Quote the lines below exactly, from the one that holds "ATOM 193 N N" through the final line of the records, and only those.

**Dataset items**
┌──

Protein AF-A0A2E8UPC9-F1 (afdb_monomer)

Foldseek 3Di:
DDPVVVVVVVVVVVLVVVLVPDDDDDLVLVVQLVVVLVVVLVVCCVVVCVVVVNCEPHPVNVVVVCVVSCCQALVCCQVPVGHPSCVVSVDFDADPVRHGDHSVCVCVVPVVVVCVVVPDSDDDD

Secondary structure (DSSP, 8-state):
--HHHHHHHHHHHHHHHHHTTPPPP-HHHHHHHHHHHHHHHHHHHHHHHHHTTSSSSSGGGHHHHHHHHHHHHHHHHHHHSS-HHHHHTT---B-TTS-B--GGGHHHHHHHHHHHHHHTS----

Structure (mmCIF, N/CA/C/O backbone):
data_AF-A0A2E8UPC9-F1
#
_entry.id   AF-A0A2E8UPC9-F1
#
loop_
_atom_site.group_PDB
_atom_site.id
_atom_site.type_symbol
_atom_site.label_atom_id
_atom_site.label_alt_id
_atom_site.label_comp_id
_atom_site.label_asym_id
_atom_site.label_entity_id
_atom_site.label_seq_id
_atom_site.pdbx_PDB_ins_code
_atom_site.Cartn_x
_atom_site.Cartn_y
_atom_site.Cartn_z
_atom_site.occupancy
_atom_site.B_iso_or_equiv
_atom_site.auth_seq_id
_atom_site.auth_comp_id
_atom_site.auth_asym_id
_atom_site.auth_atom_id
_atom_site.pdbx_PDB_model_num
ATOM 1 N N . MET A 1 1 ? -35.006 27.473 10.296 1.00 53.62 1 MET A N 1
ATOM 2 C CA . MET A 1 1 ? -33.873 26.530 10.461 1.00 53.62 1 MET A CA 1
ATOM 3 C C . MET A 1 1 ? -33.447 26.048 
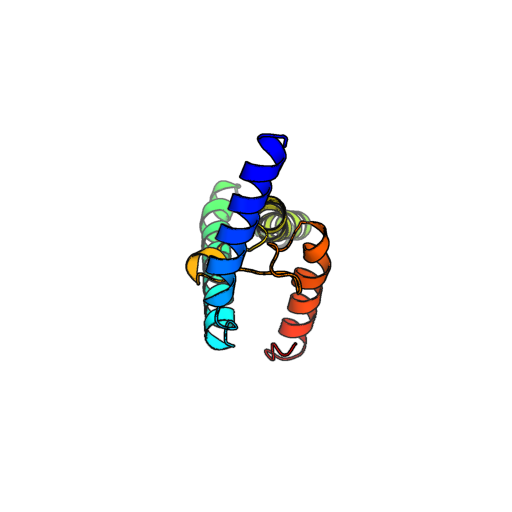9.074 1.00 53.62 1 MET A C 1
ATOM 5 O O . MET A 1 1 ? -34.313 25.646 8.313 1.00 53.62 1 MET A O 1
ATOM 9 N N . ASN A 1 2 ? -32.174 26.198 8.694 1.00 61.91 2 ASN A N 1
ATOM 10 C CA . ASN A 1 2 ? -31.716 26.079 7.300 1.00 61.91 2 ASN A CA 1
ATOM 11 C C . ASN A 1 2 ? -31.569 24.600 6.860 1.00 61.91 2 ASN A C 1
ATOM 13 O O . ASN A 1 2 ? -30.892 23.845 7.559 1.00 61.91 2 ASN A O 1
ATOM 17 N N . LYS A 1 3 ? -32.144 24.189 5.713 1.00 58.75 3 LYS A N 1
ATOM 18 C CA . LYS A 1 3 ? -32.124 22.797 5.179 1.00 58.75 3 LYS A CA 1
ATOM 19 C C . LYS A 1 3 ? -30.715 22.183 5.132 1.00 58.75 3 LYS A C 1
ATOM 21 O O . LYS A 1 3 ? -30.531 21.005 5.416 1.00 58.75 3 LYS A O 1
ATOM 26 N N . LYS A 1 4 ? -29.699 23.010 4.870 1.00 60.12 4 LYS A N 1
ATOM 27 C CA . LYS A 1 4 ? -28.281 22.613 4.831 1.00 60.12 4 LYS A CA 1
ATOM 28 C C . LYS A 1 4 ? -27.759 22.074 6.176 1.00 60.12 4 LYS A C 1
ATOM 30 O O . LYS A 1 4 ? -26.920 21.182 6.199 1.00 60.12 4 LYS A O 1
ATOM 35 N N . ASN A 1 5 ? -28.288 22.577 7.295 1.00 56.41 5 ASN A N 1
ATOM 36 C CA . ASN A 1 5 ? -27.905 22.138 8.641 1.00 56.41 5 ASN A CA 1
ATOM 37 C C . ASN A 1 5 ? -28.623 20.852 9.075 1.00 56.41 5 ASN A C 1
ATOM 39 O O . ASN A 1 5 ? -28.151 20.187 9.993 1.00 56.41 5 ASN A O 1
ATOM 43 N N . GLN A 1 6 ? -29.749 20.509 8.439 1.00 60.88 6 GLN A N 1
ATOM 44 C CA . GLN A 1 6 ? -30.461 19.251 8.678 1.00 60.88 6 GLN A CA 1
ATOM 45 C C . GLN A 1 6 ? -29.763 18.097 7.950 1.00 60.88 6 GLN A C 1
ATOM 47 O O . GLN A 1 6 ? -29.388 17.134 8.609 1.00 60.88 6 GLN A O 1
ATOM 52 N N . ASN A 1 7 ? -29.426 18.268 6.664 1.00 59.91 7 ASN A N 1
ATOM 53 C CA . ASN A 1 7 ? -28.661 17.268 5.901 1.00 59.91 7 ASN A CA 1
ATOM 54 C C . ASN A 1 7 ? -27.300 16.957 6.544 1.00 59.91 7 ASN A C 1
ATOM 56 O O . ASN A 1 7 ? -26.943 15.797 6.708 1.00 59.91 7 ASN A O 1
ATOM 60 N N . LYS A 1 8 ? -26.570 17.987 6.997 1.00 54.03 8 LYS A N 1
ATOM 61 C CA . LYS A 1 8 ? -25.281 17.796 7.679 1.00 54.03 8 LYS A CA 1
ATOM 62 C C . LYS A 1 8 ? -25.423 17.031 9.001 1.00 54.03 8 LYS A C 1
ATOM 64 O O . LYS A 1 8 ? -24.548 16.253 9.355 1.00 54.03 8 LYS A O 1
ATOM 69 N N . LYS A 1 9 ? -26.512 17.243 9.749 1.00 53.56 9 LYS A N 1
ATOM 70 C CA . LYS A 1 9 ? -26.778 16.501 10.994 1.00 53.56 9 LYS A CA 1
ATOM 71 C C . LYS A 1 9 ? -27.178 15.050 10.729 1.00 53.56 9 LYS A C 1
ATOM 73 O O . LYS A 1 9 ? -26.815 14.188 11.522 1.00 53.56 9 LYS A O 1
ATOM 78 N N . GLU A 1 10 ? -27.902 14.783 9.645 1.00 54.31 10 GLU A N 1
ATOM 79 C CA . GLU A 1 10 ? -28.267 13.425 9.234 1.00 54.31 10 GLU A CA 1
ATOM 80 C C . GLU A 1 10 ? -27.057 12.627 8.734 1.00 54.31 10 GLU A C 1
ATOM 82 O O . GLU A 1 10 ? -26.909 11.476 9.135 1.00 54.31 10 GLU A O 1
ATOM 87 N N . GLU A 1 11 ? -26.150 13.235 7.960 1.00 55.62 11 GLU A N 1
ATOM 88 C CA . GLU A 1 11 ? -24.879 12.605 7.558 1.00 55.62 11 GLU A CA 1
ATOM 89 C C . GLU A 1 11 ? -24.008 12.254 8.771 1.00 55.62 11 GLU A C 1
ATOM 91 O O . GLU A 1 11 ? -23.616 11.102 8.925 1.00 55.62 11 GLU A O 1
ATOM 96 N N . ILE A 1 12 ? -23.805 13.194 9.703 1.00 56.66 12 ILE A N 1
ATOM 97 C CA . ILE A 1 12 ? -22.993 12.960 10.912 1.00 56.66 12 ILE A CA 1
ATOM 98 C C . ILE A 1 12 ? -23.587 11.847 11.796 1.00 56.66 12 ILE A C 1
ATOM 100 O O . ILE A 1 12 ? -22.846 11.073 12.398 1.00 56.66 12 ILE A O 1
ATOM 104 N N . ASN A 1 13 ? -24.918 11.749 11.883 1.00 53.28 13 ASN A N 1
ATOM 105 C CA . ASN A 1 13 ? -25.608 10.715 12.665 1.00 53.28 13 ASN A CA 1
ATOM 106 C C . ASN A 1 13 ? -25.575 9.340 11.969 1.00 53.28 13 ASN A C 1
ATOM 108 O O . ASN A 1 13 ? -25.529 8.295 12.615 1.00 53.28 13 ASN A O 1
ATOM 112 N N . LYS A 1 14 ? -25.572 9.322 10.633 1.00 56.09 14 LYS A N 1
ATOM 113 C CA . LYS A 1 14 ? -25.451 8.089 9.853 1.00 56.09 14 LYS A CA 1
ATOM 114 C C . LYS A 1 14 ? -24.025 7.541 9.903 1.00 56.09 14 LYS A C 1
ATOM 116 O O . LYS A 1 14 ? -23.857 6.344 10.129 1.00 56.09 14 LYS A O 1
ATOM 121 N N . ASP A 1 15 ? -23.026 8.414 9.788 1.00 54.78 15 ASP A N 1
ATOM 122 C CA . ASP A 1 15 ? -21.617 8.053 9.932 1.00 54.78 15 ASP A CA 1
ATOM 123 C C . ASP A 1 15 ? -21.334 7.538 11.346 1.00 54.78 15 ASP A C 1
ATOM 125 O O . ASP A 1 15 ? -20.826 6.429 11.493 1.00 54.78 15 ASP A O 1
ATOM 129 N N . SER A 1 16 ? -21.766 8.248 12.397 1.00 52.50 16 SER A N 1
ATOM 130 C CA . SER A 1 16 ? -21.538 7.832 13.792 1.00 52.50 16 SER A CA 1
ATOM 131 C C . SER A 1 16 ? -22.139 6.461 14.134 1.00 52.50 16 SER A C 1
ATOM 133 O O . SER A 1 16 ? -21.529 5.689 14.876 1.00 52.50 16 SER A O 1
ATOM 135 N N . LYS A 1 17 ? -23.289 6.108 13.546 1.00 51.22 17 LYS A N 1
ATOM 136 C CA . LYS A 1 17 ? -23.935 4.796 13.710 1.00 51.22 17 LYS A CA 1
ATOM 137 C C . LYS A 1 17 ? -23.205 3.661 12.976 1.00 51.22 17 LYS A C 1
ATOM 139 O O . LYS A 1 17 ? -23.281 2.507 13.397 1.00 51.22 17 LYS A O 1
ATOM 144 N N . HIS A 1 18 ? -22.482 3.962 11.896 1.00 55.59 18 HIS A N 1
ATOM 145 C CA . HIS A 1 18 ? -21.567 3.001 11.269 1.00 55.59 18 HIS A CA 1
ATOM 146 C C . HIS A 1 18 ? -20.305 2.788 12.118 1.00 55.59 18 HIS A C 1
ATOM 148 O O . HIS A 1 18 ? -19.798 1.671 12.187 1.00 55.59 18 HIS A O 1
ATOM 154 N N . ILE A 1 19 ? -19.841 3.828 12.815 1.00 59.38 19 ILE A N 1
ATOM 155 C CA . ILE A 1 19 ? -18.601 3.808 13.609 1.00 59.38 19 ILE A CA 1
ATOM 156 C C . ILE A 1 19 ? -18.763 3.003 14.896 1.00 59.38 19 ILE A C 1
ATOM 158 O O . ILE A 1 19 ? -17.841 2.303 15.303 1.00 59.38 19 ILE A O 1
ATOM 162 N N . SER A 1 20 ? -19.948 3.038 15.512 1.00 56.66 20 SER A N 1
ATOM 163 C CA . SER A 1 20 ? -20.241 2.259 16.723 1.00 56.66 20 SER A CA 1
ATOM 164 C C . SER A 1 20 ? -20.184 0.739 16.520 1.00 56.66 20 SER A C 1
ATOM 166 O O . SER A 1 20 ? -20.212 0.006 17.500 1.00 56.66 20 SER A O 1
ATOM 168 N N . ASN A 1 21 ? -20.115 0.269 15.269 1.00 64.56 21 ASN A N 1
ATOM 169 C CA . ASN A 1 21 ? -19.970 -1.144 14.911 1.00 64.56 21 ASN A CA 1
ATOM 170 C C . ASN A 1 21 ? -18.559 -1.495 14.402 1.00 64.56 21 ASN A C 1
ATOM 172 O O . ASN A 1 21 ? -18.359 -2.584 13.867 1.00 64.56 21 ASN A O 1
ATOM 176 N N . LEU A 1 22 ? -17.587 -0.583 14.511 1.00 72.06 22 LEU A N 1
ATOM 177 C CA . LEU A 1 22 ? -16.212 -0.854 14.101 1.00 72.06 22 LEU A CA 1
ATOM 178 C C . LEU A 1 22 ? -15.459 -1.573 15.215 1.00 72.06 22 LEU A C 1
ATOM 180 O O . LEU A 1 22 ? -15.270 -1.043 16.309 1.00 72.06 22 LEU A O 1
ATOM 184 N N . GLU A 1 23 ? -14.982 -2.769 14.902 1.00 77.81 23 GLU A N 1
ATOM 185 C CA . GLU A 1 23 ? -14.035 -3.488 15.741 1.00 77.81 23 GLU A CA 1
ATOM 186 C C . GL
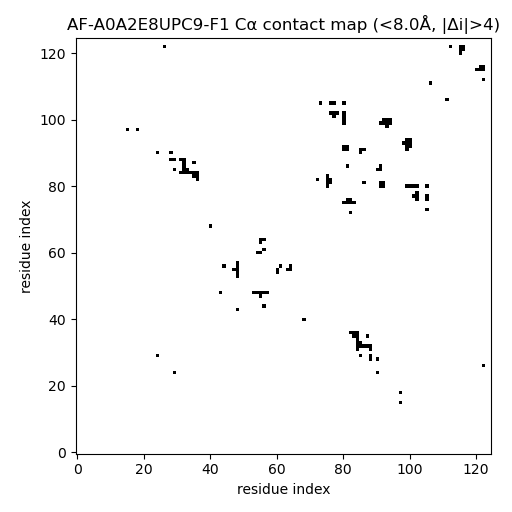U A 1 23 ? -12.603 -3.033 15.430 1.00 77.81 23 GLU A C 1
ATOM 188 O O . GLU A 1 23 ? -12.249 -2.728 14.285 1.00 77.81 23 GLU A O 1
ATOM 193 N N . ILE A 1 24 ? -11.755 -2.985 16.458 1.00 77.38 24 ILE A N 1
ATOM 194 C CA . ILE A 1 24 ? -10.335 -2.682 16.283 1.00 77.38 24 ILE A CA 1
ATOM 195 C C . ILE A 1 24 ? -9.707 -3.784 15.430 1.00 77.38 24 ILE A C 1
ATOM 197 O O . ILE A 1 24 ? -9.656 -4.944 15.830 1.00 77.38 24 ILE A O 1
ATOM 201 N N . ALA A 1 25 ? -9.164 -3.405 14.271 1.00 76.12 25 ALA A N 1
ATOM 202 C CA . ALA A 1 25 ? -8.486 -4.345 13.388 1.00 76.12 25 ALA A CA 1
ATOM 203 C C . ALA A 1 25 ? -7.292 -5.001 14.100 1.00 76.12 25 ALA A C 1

└──

**ANSWER TO THIS TASK**
ATOM 193 N N . ILE A 1 24 ? -11.755 -2.985 16.458 1.00 77.38 24 ILE A N 1
ATOM 194 C CA . ILE A 1 24 ? -10.335 -2.682 16.283 1.00 77.38 24 ILE A CA 1
ATOM 195 C C . ILE A 1 24 ? -9.707 -3.784 15.430 1.00 77.38 24 ILE A C 1
ATOM 197 O O . ILE A 1 24 ? -9.656 -4.944 15.830 1.00 77.38 24 ILE A O 1
ATOM 201 N N . ALA A 1 25 ? -9.164 -3.405 14.271 1.00 76.12 25 ALA A N 1
ATOM 202 C CA . ALA A 1 25 ? -8.486 -4.345 13.388 1.00 76.12 25 ALA A CA 1
ATOM 203 C C . ALA A 1 25 ? -7.292 -5.001 14.100 1.00 76.12 25 ALA A C 1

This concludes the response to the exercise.